WORK TO BE COMPLETED =>
Print nothing but the lines below starting at the line that holds "ATOM 107 O O" and ending at the line that holds "ATOM 138 O O", including both, each exactly as written.

Stored dataset items:
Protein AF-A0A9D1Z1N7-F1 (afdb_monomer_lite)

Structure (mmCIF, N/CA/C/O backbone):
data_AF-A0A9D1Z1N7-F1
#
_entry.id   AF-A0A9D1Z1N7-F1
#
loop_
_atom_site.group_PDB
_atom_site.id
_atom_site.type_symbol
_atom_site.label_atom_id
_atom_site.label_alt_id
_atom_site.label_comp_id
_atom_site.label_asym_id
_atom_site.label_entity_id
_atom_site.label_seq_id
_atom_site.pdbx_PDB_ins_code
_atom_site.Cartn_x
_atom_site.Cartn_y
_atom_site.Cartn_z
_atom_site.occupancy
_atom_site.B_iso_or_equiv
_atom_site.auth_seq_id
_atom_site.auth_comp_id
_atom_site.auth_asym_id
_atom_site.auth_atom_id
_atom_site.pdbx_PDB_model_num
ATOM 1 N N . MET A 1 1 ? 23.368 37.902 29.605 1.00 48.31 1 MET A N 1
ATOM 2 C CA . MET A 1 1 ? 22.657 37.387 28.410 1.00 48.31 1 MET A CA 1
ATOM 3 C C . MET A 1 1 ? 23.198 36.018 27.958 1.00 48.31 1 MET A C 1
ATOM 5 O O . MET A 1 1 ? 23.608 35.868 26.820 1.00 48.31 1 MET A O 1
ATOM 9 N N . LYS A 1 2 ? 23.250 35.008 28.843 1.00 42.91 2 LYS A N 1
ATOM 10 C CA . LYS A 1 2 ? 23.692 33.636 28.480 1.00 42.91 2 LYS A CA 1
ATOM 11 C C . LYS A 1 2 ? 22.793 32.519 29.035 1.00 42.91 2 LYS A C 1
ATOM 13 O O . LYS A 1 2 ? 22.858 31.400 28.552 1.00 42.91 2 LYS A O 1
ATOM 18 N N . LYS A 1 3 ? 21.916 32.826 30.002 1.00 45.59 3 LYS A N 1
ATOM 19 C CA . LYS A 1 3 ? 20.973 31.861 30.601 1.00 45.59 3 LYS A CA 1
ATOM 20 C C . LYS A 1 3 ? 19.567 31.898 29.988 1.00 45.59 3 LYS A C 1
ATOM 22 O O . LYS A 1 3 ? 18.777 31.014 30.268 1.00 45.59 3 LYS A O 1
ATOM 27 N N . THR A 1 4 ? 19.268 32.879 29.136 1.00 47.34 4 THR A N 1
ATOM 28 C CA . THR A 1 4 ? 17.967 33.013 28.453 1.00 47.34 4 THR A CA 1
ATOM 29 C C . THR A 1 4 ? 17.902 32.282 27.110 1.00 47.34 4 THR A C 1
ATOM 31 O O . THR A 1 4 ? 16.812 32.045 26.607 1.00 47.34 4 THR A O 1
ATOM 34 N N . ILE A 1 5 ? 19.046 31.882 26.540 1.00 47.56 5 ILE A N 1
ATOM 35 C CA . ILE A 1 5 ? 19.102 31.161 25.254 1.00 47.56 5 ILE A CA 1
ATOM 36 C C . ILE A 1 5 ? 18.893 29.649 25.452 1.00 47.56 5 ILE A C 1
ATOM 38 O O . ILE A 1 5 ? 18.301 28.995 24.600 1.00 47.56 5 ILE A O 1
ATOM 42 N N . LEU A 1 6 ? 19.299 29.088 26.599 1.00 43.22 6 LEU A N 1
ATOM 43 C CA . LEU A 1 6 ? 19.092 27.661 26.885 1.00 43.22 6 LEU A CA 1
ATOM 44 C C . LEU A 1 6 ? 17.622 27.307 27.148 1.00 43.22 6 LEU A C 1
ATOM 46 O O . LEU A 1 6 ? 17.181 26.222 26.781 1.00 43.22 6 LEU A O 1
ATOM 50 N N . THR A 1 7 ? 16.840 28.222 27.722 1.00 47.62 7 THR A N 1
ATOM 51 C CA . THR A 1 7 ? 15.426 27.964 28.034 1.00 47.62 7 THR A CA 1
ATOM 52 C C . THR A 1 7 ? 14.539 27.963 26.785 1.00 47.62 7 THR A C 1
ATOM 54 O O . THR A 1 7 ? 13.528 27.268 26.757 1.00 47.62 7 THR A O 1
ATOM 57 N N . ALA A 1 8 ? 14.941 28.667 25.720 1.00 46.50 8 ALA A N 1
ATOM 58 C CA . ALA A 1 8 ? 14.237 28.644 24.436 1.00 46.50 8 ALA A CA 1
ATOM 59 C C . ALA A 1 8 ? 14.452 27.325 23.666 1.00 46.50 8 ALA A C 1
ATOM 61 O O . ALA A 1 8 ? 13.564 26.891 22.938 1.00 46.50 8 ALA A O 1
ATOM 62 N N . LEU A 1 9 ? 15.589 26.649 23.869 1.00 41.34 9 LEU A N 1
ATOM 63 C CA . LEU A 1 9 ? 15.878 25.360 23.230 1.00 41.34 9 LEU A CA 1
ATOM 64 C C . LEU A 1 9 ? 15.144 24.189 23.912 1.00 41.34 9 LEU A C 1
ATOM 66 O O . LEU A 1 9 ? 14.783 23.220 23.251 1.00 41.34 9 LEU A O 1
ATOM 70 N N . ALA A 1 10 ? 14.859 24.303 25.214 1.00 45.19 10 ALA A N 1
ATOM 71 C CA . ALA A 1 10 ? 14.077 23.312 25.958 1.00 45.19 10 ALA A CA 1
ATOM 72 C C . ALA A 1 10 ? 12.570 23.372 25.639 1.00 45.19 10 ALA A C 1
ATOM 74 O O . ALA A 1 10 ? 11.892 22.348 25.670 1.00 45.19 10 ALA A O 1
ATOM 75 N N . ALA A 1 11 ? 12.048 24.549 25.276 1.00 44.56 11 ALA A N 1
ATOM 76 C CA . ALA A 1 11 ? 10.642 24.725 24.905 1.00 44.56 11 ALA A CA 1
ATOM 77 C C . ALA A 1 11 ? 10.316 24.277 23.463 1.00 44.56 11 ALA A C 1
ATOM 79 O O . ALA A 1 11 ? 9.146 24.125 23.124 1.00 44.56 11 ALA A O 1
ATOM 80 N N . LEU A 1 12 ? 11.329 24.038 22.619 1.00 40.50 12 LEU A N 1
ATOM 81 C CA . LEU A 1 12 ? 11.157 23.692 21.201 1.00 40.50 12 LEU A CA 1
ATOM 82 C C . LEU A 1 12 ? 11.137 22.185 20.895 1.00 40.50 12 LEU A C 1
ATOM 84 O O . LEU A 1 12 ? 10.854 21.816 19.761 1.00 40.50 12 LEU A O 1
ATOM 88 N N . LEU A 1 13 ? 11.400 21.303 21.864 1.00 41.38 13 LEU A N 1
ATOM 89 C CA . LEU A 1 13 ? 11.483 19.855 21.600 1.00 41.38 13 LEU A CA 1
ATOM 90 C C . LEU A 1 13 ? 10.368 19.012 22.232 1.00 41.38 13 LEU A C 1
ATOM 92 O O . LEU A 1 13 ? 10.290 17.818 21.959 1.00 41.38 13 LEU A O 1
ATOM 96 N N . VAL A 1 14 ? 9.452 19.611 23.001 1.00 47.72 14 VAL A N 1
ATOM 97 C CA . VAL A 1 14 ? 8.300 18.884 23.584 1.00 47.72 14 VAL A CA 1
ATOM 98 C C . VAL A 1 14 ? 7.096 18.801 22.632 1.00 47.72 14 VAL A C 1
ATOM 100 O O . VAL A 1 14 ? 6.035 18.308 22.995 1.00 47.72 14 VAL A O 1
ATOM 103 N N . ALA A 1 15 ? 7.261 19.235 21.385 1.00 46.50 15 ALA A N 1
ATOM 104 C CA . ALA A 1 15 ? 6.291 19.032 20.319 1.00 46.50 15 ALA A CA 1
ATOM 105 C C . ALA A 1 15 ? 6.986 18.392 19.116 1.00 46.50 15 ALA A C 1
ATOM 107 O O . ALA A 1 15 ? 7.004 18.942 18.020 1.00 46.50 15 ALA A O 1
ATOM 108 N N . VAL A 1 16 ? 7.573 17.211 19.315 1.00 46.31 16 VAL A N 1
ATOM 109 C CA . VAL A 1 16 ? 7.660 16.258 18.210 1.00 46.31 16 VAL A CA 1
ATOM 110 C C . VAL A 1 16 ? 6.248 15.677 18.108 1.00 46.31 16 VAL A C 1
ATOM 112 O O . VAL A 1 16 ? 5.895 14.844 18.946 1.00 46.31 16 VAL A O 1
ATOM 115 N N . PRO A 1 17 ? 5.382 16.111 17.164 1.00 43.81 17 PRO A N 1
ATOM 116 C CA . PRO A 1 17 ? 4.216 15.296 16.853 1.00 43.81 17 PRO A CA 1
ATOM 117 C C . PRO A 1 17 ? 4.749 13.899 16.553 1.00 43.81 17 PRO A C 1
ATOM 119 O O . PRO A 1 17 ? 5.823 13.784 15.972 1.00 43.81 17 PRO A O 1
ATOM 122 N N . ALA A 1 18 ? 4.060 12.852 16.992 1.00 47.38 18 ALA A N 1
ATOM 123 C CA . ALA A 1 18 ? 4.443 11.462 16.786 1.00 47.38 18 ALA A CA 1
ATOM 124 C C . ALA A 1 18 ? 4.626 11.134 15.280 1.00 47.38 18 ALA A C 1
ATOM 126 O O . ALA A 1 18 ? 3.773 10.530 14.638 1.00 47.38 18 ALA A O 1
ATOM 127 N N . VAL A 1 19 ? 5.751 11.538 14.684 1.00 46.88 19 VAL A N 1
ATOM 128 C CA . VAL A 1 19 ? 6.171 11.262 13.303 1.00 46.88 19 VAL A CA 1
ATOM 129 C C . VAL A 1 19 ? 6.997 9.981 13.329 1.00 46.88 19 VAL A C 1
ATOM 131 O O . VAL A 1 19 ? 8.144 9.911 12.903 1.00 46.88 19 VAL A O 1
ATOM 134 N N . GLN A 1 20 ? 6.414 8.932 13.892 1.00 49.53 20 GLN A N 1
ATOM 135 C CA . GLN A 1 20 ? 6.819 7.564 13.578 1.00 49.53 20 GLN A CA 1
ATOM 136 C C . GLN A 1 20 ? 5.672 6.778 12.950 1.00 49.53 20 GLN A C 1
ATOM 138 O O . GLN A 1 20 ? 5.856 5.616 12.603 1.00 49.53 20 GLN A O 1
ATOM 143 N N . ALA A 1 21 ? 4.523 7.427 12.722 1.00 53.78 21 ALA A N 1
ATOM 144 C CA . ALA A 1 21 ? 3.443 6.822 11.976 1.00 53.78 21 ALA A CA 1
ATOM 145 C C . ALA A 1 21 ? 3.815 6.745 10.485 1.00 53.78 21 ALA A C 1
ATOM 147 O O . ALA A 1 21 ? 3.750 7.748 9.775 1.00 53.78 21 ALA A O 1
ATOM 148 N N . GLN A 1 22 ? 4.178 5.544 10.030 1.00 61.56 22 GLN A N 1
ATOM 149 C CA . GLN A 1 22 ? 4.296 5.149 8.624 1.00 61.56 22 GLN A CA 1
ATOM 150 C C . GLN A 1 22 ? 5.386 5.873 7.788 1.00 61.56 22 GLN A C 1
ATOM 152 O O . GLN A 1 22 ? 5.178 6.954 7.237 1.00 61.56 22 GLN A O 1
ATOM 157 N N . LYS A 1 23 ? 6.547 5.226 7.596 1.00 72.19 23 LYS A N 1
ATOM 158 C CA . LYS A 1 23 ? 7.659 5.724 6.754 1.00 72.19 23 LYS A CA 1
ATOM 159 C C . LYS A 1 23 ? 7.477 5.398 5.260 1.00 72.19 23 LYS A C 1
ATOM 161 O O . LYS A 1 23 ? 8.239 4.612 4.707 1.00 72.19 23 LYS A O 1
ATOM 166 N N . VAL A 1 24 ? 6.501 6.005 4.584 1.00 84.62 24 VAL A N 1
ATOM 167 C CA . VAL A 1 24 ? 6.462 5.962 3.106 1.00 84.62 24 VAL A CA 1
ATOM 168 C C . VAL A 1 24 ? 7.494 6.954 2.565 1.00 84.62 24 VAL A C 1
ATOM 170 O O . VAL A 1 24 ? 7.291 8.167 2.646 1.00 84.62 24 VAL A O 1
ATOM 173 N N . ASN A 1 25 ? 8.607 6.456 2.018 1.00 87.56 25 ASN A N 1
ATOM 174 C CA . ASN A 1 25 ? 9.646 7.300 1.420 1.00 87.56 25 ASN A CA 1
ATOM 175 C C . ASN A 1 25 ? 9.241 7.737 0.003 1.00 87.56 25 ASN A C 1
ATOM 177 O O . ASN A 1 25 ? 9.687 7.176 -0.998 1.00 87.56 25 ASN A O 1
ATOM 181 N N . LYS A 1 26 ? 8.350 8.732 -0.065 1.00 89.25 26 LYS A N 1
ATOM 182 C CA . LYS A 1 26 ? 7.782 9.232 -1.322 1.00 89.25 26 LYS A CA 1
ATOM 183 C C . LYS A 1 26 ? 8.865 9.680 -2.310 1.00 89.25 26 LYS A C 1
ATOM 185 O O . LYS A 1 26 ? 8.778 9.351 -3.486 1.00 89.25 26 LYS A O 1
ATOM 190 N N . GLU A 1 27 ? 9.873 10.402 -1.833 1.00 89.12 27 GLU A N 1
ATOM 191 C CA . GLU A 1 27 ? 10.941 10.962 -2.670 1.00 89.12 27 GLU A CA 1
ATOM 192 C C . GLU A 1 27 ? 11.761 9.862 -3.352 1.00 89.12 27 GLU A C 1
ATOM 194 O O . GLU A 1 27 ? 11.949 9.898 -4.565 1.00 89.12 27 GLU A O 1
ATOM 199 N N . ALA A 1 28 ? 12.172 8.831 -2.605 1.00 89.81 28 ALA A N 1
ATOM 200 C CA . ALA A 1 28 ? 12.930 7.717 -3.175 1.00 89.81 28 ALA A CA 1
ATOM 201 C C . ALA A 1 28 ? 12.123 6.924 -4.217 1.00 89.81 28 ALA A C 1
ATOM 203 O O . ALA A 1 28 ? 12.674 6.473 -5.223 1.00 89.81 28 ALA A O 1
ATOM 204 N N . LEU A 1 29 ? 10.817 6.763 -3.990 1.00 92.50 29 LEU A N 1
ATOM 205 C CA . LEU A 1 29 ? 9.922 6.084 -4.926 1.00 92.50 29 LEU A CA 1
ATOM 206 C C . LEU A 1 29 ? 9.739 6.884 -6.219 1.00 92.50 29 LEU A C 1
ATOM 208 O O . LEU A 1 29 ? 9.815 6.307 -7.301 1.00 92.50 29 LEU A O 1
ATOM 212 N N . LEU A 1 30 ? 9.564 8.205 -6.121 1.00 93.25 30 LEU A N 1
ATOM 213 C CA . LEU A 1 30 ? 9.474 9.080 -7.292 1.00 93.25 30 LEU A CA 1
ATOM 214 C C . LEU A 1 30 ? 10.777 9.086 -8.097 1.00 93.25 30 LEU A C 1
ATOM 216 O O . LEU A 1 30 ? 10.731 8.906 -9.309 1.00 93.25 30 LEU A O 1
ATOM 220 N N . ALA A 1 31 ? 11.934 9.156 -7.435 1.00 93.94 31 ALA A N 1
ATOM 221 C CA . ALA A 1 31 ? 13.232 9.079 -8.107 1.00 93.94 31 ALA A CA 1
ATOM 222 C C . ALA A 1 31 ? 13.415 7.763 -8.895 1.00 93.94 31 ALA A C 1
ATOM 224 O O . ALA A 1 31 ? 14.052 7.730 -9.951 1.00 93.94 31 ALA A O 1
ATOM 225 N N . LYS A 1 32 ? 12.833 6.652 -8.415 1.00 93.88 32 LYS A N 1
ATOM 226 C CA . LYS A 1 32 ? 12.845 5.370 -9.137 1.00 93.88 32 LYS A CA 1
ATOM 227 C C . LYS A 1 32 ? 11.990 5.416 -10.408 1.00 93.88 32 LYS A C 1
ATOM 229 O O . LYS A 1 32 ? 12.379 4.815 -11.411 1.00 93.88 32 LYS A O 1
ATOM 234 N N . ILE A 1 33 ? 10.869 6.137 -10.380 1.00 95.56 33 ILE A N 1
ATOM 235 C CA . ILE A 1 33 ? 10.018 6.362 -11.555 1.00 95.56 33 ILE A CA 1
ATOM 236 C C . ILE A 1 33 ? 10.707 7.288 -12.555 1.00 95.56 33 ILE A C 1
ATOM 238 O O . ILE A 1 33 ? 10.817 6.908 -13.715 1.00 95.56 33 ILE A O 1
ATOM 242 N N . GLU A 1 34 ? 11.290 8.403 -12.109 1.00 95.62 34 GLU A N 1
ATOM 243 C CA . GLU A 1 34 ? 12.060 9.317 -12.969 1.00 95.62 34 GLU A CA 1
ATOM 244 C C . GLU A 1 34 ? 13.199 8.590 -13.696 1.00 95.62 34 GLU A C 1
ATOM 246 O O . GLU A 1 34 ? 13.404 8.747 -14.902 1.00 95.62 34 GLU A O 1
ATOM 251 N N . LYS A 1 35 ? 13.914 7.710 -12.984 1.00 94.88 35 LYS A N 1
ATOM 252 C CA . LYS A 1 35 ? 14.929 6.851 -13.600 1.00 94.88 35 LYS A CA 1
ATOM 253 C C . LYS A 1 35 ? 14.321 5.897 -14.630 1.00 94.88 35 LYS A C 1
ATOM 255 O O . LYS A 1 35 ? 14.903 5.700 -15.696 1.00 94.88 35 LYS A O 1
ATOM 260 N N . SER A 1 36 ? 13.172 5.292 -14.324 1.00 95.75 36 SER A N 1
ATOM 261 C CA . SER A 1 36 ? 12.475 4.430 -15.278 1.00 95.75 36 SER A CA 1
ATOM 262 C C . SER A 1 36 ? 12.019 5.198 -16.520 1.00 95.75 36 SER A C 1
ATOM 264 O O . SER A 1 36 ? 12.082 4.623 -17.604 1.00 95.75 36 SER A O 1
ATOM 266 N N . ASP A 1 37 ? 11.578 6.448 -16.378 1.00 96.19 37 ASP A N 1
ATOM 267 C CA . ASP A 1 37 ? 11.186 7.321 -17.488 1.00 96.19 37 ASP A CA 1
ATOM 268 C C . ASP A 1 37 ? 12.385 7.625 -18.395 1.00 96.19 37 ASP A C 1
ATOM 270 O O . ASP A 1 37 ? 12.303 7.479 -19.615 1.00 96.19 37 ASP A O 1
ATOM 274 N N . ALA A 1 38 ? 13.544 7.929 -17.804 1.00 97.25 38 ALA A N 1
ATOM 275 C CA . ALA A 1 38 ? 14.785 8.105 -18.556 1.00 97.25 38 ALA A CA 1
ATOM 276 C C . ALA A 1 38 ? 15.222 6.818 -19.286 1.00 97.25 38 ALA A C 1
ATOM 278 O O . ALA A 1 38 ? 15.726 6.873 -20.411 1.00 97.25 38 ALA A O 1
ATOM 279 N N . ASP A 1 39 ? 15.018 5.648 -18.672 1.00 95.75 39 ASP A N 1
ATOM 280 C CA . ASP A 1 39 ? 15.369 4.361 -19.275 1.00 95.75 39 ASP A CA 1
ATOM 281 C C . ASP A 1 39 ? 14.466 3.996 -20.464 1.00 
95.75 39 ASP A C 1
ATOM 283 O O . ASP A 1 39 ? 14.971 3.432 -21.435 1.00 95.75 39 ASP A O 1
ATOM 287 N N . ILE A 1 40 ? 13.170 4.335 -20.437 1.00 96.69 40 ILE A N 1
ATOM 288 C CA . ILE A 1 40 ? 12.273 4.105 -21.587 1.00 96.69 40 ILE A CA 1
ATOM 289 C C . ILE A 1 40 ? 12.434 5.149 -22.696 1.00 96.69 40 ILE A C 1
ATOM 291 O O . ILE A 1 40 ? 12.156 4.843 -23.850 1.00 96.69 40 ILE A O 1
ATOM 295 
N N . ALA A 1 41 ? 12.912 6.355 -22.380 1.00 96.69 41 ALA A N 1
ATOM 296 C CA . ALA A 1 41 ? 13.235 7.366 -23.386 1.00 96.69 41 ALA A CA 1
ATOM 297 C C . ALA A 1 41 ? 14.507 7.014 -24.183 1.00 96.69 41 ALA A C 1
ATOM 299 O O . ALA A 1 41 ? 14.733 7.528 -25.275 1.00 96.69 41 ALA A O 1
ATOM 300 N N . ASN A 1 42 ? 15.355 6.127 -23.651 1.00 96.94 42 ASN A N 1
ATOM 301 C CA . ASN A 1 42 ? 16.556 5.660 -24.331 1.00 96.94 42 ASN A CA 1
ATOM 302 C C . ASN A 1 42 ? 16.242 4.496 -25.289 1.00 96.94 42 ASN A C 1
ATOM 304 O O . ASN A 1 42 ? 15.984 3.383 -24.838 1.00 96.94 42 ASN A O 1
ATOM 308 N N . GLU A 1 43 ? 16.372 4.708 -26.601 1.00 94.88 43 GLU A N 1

TASK RESULT =>
ATOM 107 O O . ALA A 1 15 ? 7.004 18.942 18.020 1.00 46.50 15 ALA A O 1
ATOM 108 N N . VAL A 1 16 ? 7.573 17.211 19.315 1.00 46.31 16 VAL A N 1
ATOM 109 C CA . VAL A 1 16 ? 7.660 16.258 18.210 1.00 46.31 16 VAL A CA 1
ATOM 110 C C . VAL A 1 16 ? 6.248 15.677 18.108 1.00 46.31 16 VAL A C 1
ATOM 112 O O . VAL A 1 16 ? 5.895 14.844 18.946 1.00 46.31 16 VAL A O 1
ATOM 115 N N . PRO A 1 17 ? 5.382 16.111 17.164 1.00 43.81 17 PRO A N 1
ATOM 116 C CA . PRO A 1 17 ? 4.216 15.296 16.853 1.00 43.81 17 PRO A CA 1
ATOM 117 C C . PRO A 1 17 ? 4.749 13.899 16.553 1.00 43.81 17 PRO A C 1
ATOM 119 O O . PRO A 1 17 ? 5.823 13.784 15.972 1.00 43.81 17 PRO A O 1
ATOM 122 N N . ALA A 1 18 ? 4.060 12.852 16.992 1.00 47.38 18 ALA A N 1
ATOM 123 C CA . ALA A 1 18 ? 4.443 11.462 16.786 1.00 47.38 18 ALA A CA 1
ATOM 124 C C . ALA A 1 18 ? 4.626 11.134 15.280 1.00 47.38 18 ALA A C 1
ATOM 126 O O . ALA A 1 18 ? 3.773 10.530 14.638 1.00 47.38 18 ALA A O 1
ATOM 127 N N . VAL A 1 19 ? 5.751 11.538 14.684 1.00 46.88 19 VAL A N 1
ATOM 128 C CA . VAL A 1 19 ? 6.171 11.262 13.303 1.00 46.88 19 VAL A CA 1
ATOM 129 C C . VAL A 1 19 ? 6.997 9.981 13.329 1.00 46.88 19 VAL A C 1
ATOM 131 O O . VAL A 1 19 ? 8.144 9.911 12.903 1.00 46.88 19 VAL A O 1
ATOM 134 N N . GLN A 1 20 ? 6.414 8.932 13.892 1.00 49.53 20 GLN A N 1
ATOM 135 C CA . GLN A 1 20 ? 6.819 7.564 13.578 1.00 49.53 20 GLN A CA 1
ATOM 136 C C . GLN A 1 20 ? 5.672 6.778 12.950 1.00 49.53 20 GLN A C 1
ATOM 138 O O . GLN A 1 20 ? 5.856 5.616 12.603 1.00 49.53 20 GLN A O 1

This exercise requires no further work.